REQUIRED ACTION
Begin at the line containing "ATOM 19 C C" in the data below and go on through the line containing "ATOM 65 O O", repeating each line exactly; include both ends and no other line.

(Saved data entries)
========================================================================

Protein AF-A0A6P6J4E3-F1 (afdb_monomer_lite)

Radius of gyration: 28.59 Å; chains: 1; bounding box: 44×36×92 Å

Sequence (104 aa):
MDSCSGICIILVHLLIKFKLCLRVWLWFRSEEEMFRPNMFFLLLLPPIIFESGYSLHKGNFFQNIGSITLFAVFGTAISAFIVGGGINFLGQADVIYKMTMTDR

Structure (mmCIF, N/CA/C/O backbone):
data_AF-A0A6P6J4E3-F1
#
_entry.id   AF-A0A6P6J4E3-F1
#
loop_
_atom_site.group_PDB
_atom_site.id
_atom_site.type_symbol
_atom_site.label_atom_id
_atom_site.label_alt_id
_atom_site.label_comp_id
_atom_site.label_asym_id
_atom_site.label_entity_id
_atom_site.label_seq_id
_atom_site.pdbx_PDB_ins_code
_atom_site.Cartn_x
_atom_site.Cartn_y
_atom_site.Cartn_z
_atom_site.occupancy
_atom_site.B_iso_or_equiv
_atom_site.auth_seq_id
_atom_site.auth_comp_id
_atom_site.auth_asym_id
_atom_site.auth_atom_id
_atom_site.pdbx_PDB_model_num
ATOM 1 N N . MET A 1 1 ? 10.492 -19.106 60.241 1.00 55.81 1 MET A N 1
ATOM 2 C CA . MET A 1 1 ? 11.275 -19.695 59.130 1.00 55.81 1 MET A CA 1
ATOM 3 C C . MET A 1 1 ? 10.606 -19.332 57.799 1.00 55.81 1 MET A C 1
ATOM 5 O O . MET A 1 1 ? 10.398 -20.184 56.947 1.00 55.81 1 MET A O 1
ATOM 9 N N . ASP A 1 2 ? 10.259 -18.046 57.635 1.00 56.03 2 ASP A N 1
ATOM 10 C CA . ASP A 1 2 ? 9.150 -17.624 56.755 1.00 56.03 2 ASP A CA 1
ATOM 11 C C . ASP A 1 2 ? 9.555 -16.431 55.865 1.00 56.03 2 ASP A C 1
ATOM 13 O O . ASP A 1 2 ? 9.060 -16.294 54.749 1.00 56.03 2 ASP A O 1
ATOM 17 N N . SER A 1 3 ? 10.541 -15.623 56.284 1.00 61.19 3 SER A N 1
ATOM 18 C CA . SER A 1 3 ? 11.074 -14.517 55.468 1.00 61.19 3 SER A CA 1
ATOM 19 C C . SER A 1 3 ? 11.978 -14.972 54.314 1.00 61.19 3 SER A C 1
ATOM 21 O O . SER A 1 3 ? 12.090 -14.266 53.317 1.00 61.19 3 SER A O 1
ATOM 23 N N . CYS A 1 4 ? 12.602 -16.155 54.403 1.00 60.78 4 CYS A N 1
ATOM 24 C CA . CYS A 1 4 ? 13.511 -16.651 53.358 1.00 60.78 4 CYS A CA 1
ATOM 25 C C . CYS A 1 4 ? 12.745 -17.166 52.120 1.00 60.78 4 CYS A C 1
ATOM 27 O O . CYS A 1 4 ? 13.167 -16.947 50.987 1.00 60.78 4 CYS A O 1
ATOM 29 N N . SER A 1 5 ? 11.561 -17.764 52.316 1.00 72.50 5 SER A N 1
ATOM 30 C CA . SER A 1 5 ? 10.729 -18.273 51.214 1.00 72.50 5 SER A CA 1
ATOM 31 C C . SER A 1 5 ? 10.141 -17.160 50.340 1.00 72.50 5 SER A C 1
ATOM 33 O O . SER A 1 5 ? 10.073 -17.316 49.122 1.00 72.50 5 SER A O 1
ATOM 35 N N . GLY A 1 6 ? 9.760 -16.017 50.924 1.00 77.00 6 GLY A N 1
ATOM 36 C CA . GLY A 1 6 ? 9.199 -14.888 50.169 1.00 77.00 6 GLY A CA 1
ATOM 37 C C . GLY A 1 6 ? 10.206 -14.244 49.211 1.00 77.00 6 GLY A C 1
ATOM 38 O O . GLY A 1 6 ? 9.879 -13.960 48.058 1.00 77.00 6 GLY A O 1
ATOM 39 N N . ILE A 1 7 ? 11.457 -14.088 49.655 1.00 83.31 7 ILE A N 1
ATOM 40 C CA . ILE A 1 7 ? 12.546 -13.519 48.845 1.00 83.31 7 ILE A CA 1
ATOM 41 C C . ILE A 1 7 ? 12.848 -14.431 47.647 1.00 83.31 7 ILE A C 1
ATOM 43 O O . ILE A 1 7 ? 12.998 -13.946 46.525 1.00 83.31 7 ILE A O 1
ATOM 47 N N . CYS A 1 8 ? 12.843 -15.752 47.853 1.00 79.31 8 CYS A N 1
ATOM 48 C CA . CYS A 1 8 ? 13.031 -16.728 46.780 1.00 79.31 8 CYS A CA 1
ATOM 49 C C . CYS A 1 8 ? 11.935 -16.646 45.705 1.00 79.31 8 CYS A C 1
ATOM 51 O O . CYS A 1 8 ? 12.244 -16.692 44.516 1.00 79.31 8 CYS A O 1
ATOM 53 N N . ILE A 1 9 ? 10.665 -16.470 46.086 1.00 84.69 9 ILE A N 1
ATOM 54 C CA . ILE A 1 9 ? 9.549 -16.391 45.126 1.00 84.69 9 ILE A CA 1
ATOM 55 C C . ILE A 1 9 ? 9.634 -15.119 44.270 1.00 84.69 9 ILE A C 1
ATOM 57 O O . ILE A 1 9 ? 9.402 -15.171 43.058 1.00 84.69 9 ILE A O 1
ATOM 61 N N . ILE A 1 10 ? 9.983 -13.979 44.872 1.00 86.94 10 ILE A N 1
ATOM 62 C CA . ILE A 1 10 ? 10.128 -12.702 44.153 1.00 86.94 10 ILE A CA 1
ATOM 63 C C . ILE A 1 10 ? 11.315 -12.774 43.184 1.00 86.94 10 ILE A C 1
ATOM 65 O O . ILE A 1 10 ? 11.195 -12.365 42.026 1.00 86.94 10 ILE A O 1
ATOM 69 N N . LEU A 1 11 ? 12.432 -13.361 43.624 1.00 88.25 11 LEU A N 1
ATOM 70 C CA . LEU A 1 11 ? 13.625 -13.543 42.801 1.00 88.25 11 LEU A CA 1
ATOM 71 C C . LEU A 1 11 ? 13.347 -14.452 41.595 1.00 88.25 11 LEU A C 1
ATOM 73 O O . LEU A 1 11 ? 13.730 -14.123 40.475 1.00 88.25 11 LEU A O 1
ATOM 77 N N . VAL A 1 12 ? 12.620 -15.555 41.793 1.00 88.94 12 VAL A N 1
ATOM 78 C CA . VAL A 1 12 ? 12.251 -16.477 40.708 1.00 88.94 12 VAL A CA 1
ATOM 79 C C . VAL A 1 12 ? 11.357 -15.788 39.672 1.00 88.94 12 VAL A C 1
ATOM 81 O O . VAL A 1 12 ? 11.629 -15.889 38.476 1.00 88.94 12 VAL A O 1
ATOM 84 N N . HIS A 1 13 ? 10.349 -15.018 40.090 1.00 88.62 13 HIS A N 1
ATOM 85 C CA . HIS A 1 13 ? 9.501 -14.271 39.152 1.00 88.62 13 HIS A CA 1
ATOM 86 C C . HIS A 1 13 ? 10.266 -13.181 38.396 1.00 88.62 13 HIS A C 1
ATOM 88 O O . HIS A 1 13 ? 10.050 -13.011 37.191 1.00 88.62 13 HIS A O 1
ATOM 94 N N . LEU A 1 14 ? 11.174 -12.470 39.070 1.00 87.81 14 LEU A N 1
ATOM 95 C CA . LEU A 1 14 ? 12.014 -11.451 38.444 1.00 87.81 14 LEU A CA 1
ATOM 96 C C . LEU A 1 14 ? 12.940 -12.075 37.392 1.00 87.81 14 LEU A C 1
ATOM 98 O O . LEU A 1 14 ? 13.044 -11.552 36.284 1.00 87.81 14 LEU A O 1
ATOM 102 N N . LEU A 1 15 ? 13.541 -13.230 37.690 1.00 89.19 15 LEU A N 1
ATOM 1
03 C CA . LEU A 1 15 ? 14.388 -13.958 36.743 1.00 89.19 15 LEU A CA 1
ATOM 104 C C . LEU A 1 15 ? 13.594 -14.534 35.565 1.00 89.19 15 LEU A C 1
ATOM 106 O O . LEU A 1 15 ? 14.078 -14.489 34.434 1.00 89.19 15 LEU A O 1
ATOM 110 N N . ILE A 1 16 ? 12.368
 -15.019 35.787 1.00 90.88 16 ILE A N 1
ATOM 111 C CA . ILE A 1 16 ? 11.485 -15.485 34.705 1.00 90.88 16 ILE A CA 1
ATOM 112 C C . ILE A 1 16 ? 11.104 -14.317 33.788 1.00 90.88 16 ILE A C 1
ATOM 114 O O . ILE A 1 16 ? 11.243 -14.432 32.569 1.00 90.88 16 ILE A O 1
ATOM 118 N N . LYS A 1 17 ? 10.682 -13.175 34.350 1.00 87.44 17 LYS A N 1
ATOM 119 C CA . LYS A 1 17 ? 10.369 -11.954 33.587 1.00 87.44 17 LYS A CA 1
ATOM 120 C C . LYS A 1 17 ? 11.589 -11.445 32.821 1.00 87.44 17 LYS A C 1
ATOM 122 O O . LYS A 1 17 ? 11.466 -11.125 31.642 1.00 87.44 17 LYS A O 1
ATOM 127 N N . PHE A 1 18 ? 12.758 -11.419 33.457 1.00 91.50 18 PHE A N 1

========================================================================

TASK SOLUTION
ATOM 19 C C . SER A 1 3 ? 11.978 -14.972 54.314 1.00 61.19 3 SER A C 1
ATOM 21 O O . SER A 1 3 ? 12.090 -14.266 53.317 1.00 61.19 3 SER A O 1
ATOM 23 N N . CYS A 1 4 ? 12.602 -16.155 54.403 1.00 60.78 4 CYS A N 1
ATOM 24 C CA . CYS A 1 4 ? 13.511 -16.651 53.358 1.00 60.78 4 CYS A CA 1
ATOM 25 C C . CYS A 1 4 ? 12.745 -17.166 52.120 1.00 60.78 4 CYS A C 1
ATOM 27 O O . CYS A 1 4 ? 13.167 -16.947 50.987 1.00 60.78 4 CYS A O 1
ATOM 29 N N . SER A 1 5 ? 11.561 -17.764 52.316 1.00 72.50 5 SER A N 1
ATOM 30 C CA . SER A 1 5 ? 10.729 -18.273 51.214 1.00 72.50 5 SER A CA 1
ATOM 31 C C . SER A 1 5 ? 10.141 -17.160 50.340 1.00 72.50 5 SER A C 1
ATOM 33 O O . SER A 1 5 ? 10.073 -17.316 49.122 1.00 72.50 5 SER A O 1
ATOM 35 N N . GLY A 1 6 ? 9.760 -16.017 50.924 1.00 77.00 6 GLY A N 1
ATOM 36 C CA . GLY A 1 6 ? 9.199 -14.888 50.169 1.00 77.00 6 GLY A CA 1
ATOM 37 C C . GLY A 1 6 ? 10.206 -14.244 49.211 1.00 77.00 6 GLY A C 1
ATOM 38 O O . GLY A 1 6 ? 9.879 -13.960 48.058 1.00 77.00 6 GLY A O 1
ATOM 39 N N . ILE A 1 7 ? 11.457 -14.088 49.655 1.00 83.31 7 ILE A N 1
ATOM 40 C CA . ILE A 1 7 ? 12.546 -13.519 48.845 1.00 83.31 7 ILE A CA 1
ATOM 41 C C . ILE A 1 7 ? 12.848 -14.431 47.647 1.00 83.31 7 ILE A C 1
ATOM 43 O O . ILE A 1 7 ? 12.998 -13.946 46.525 1.00 83.31 7 ILE A O 1
ATOM 47 N N . CYS A 1 8 ? 12.843 -15.752 47.853 1.00 79.31 8 CYS A N 1
ATOM 48 C CA . CYS A 1 8 ? 13.031 -16.728 46.780 1.00 79.31 8 CYS A CA 1
ATOM 49 C C . CYS A 1 8 ? 11.935 -16.646 45.705 1.00 79.31 8 CYS A C 1
ATOM 51 O O . CYS A 1 8 ? 12.244 -16.692 44.516 1.00 79.31 8 CYS A O 1
ATOM 53 N N . ILE A 1 9 ? 10.665 -16.470 46.086 1.00 84.69 9 ILE A N 1
ATOM 54 C CA . ILE A 1 9 ? 9.549 -16.391 45.126 1.00 84.69 9 ILE A CA 1
ATOM 55 C C . ILE A 1 9 ? 9.634 -15.119 44.270 1.00 84.69 9 ILE A C 1
ATOM 57 O O . ILE A 1 9 ? 9.402 -15.171 43.058 1.00 84.69 9 ILE A O 1
ATOM 61 N N . ILE A 1 10 ? 9.983 -13.979 44.872 1.00 86.94 10 ILE A N 1
ATOM 62 C CA . ILE A 1 10 ? 10.128 -12.702 44.153 1.00 86.94 10 ILE A CA 1
ATOM 63 C C . ILE A 1 10 ? 11.315 -12.774 43.184 1.00 86.94 10 ILE A C 1
ATOM 65 O O . ILE A 1 10 ? 11.195 -12.365 42.026 1.00 86.94 10 ILE A O 1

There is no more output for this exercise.